# EXERCISE:
In the listing below, locate the line that contains "ATOM 36 O O" and the line that contains "ATOM 59 C C". Restate word for word those two lines and every line between them, and nothing else.

────

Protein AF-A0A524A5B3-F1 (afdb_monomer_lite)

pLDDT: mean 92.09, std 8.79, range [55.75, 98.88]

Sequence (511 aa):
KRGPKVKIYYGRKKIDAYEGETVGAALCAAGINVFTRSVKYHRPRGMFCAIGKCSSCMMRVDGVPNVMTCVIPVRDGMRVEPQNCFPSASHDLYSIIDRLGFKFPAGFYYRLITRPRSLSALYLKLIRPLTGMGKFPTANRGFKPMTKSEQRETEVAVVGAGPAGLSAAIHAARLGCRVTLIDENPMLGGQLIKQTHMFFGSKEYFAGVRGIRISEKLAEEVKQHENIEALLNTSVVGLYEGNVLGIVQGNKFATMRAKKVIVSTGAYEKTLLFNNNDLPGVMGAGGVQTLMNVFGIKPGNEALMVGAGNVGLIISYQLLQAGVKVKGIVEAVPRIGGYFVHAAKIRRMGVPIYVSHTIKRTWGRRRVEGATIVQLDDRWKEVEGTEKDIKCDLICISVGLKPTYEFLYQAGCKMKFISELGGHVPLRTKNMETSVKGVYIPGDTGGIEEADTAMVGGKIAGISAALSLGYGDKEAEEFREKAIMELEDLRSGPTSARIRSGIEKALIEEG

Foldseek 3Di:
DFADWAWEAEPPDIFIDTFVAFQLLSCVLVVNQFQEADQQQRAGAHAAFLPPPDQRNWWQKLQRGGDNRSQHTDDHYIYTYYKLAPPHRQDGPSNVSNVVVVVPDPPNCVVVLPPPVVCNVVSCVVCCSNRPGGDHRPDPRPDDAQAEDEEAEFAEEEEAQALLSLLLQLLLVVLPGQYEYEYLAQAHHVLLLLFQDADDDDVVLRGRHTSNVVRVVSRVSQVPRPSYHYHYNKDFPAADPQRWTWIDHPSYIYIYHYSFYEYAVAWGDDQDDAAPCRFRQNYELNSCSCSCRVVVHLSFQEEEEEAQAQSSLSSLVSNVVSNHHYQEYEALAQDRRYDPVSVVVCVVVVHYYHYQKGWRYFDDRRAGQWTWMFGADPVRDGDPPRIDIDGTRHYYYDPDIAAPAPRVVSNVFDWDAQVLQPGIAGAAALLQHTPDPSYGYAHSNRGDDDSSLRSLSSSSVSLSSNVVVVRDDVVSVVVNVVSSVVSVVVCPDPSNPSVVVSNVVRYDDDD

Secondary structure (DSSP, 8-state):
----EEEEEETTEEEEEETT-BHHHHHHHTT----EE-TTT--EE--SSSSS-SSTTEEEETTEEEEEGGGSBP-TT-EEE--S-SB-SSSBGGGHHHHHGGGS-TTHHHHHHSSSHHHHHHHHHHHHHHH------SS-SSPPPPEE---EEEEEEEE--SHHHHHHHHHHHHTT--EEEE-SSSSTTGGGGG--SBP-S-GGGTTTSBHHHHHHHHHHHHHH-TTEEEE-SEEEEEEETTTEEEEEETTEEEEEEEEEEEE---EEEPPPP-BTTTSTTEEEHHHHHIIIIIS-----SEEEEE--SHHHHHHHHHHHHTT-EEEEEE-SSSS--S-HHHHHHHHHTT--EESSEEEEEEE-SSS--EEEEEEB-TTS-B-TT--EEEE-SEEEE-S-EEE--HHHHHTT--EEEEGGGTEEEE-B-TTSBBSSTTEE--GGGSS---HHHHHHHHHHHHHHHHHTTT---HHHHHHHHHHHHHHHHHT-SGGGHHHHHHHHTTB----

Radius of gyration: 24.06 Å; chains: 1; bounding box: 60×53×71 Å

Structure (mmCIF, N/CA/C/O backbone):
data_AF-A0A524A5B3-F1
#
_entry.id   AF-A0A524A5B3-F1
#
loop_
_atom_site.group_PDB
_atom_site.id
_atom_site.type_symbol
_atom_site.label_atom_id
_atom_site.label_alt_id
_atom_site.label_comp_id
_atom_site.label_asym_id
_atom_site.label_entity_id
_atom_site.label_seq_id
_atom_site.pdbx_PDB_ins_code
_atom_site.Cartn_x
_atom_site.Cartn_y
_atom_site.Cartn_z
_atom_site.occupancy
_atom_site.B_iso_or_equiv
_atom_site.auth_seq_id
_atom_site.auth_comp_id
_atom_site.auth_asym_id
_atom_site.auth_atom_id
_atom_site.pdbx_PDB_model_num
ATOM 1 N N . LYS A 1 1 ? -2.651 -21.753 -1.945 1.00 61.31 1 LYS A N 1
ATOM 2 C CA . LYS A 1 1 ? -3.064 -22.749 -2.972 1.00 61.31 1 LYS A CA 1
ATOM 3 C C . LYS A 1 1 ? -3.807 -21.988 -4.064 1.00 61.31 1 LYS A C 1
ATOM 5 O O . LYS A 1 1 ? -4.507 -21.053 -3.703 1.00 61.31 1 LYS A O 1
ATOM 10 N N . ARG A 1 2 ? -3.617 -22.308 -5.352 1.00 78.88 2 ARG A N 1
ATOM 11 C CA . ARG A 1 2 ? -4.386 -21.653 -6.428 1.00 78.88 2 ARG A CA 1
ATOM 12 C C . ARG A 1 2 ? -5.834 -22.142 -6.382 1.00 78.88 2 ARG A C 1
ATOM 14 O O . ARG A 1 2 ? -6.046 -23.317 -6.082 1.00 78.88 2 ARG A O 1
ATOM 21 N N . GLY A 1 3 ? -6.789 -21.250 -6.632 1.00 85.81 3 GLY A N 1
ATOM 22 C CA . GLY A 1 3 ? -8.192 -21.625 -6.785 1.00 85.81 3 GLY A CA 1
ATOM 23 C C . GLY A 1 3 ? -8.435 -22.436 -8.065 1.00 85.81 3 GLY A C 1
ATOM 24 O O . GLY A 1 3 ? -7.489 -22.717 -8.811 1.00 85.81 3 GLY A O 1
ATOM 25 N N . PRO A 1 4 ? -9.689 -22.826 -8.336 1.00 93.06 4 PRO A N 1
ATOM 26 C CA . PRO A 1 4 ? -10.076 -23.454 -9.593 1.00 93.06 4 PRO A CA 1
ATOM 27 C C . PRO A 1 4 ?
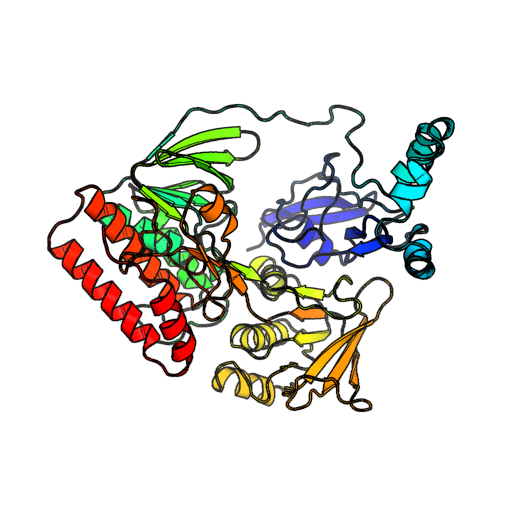 -9.644 -22.643 -10.819 1.00 93.06 4 PRO A C 1
ATOM 29 O O . PRO A 1 4 ? -9.590 -21.412 -10.800 1.00 93.06 4 PRO A O 1
ATOM 32 N N . LYS A 1 5 ? -9.330 -23.348 -11.909 1.00 95.44 5 LYS A N 1
ATOM 33 C CA . LYS A 1 5 ? -8.952 -22.725 -13.180 1.00 95.44 5 LYS A CA 1
ATOM 34 C C . LYS A 1 5 ? -10.192 -22.143 -13.861 1.00 95.44 5 LYS A C 1
ATOM 36 O O . LYS A 1 5 ? -11.163 -22.861 -14.080 1.00 95.44 5 LYS A O 1
ATOM 41 N N . VAL A 1 6 ? -10.118 -20.879 -14.260 1.00 96.19 6 VAL A N 1
ATOM 42 C CA . VAL A 1 6 ? -11.161 -20.157 -15.001 1.00 96.19 6 VAL A CA 1
ATOM 43 C C . VAL A 1 6 ? -10.597 -19.590 -16.303 1.00 96.19 6 VAL A C 1
ATOM 45 O O . VAL A 1 6 ? -9.381 -19.518 -16.503 1.00 96.19 6 VAL A O 1
ATOM 48 N N . LYS A 1 7 ? -11.476 -19.204 -17.225 1.00 96.31 7 LYS A N 1
ATOM 49 C CA . LYS A 1 7 ? -11.115 -18.682 -18.544 1.00 96.31 7 LYS A CA 1
ATOM 50 C C . LYS A 1 7 ? -11.673 -17.280 -18.732 1.00 96.31 7 LYS A C 1
ATOM 52 O O . LYS A 1 7 ? -12.883 -17.078 -18.709 1.00 96.31 7 LYS A O 1
ATOM 57 N N . ILE A 1 8 ? -10.789 -16.327 -19.008 1.00 96.88 8 ILE A N 1
ATOM 58 C CA . ILE A 1 8 ? -11.153 -14.952 -19.372 1.00 96.88 8 ILE A CA 1
ATOM 59 C C . ILE A 1 8 ? -10.734 -14.655 -20.817 1.00 96.88 8 ILE A C 1
ATOM 61 O O . ILE A 1 8 ? -9.917 -15.364 -21.409 1.00 96.88 8 ILE A O 1
ATOM 65 N N . TYR A 1 9 ? -11.293 -13.604 -21.409 1.00 96.31 9 TYR A N 1
ATOM 66 C CA . TYR A 1 9 ? -11.046 -13.213 -22.795 1.00 96.31 9 TYR A CA 1
ATOM 67 C C . TYR A 1 9 ? -10.438 -11.812 -22.853 1.00 96.31 9 TYR A C 1
ATOM 69 O O . TYR A 1 9 ? -11.088 -10.847 -22.470 1.00 96.31 9 TYR A O 1
ATOM 77 N N . TYR A 1 10 ? -9.219 -11.683 -23.377 1.00 94.00 10 TYR A N 1
ATOM 78 C CA . TYR A 1 10 ? -8.618 -10.398 -23.741 1.00 94.00 10 TYR A CA 1
ATOM 79 C C . TYR A 1 10 ? -8.824 -10.145 -25.237 1.00 94.00 10 TYR A C 1
ATOM 81 O O . TYR A 1 10 ? -8.140 -10.725 -26.089 1.00 94.00 10 TYR A O 1
ATOM 89 N N . GLY A 1 11 ? -9.817 -9.322 -25.581 1.00 85.69 11 GLY A N 1
ATOM 90 C CA . GLY A 1 11 ? -10.316 -9.229 -26.954 1.00 85.69 11 GLY A CA 1
ATOM 91 C C . GLY A 1 11 ? -10.792 -10.598 -27.463 1.00 85.69 11 GLY A C 1
ATOM 92 O O . GLY A 1 11 ? -11.741 -11.169 -26.931 1.00 85.69 11 GLY A O 1
ATOM 93 N N . ARG A 1 12 ? -10.124 -11.144 -28.488 1.00 85.81 12 ARG A N 1
ATOM 94 C CA . ARG A 1 12 ? -10.383 -12.507 -29.003 1.00 85.81 12 ARG A CA 1
ATOM 95 C C . ARG A 1 12 ? -9.495 -13.583 -28.365 1.00 85.81 12 ARG A C 1
ATOM 97 O O . ARG A 1 12 ? -9.750 -14.768 -28.559 1.00 85.81 12 ARG A O 1
ATOM 104 N N . LYS A 1 13 ? -8.446 -13.196 -27.628 1.00 92.12 13 LYS A N 1
ATOM 105 C CA . LYS A 1 13 ? -7.490 -14.130 -27.022 1.00 92.12 13 LYS A CA 1
ATOM 106 C C . LYS A 1 13 ? -8.074 -14.703 -25.736 1.00 92.12 13 LYS A C 1
ATOM 108 O O . LYS A 1 13 ? -8.446 -13.956 -24.837 1.00 92.12 13 LYS A O 1
ATOM 113 N N . LYS A 1 14 ? -8.096 -16.027 -25.634 1.00 95.88 14 LYS A N 1
ATOM 114 C CA . LYS A 1 14 ? -8.444 -16.736 -24.403 1.00 95.88 14 LYS A CA 1
ATOM 115 C C . LYS A 1 14 ? -7.237 -16.783 -23.469 1.00 95.88 14 LYS A C 1
ATOM 117 O O . LYS A 1 14 ? -6.121 -17.034 -23.923 1.00 95.88 14 LYS A O 1
ATOM 122 N N . ILE A 1 15 ? -7.462 -16.514 -22.191 1.00 96.44 15 ILE A N 1
ATOM 123 C CA . ILE A 1 15 ? -6.442 -16.499 -21.145 1.00 96.44 15 ILE A CA 1
ATOM 124 C C . ILE A 1 15 ? -6.911 -17.400 -20.012 1.00 96.44 15 ILE A C 1
ATOM 126 O O . ILE A 1 15 ? -8.057 -17.312 -19.569 1.00 96.44 15 ILE A O 1
ATOM 130 N N . ASP A 1 16 ? -6.007 -18.260 -19.564 1.00 95.50 16 ASP A N 1
ATOM 131 C CA . ASP A 1 16 ? -6.189 -19.043 -18.354 1.00 95.50 16 ASP A CA 1
ATOM 132 C C . ASP A 1 16 ? -5.902 -18.167 -17.130 1.00 95.50 16 ASP A C 1
ATOM 134 O O . ASP A 1 16 ? -4.891 -17.466 -17.090 1.00 95.50 16 ASP A O 1
ATOM 138 N N . ALA A 1 17 ? -6.789 -18.224 -16.144 1.00 95.69 17 ALA A N 1
ATOM 139 C CA . ALA A 1 17 ? -6.652 -17.558 -14.857 1.00 95.69 17 ALA A CA 1
ATOM 140 C C . ALA A 1 17 ? -7.099 -18.508 -13.739 1.00 95.69 17 ALA A C 1
ATOM 142 O O . ALA A 1 17 ? -7.612 -19.599 -14.007 1.00 95.69 17 ALA A O 1
ATOM 143 N N . TYR A 1 18 ? -6.925 -18.098 -12.490 1.00 94.62 18 TYR A N 1
ATOM 144 C CA . TYR A 1 18 ? -7.368 -18.866 -11.332 1.00 94.62 18 TYR A CA 1
ATOM 145 C C . TYR A 1 18 ? -8.278 -18.029 -10.446 1.00 94.62 18 TYR A C 1
ATOM 147 O O . TYR A 1 18 ? -8.014 -16.855 -10.202 1.00 94.62 18 TYR A O 1
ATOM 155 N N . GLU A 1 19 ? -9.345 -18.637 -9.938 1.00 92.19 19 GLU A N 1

────

# OUTPUT OF THE TASK:
ATOM 36 O O . LYS A 1 5 ? -11.163 -22.861 -14.080 1.00 95.44 5 LYS A O 1
ATOM 41 N N . VAL A 1 6 ? -10.118 -20.879 -14.260 1.00 96.19 6 VAL A N 1
ATOM 42 C CA . VAL A 1 6 ? -11.161 -20.157 -15.001 1.00 96.19 6 VAL A CA 1
ATOM 43 C C . VAL A 1 6 ? -10.597 -19.590 -16.303 1.00 96.19 6 VAL A C 1
ATOM 45 O O . VAL A 1 6 ? -9.381 -19.518 -16.503 1.00 96.19 6 VAL A O 1
ATOM 48 N N . LYS A 1 7 ? -11.476 -19.204 -17.225 1.00 96.31 7 LYS A N 1
ATOM 49 C CA . LYS A 1 7 ? -11.115 -18.682 -18.544 1.00 96.31 7 LYS A CA 1
ATOM 50 C C . LYS A 1 7 ? -11.673 -17.280 -18.732 1.00 96.31 7 LYS A C 1
ATOM 52 O O . LYS A 1 7 ? -12.883 -17.078 -18.709 1.00 96.31 7 LYS A O 1
ATOM 57 N N . ILE A 1 8 ? -10.789 -16.327 -19.008 1.00 96.88 8 ILE A N 1
ATOM 58 C CA . ILE A 1 8 ? -11.153 -14.952 -19.372 1.00 96.88 8 ILE A CA 1
ATOM 59 C C . ILE A 1 8 ? -10.734 -14.655 -20.817 1.00 96.88 8 ILE A C 1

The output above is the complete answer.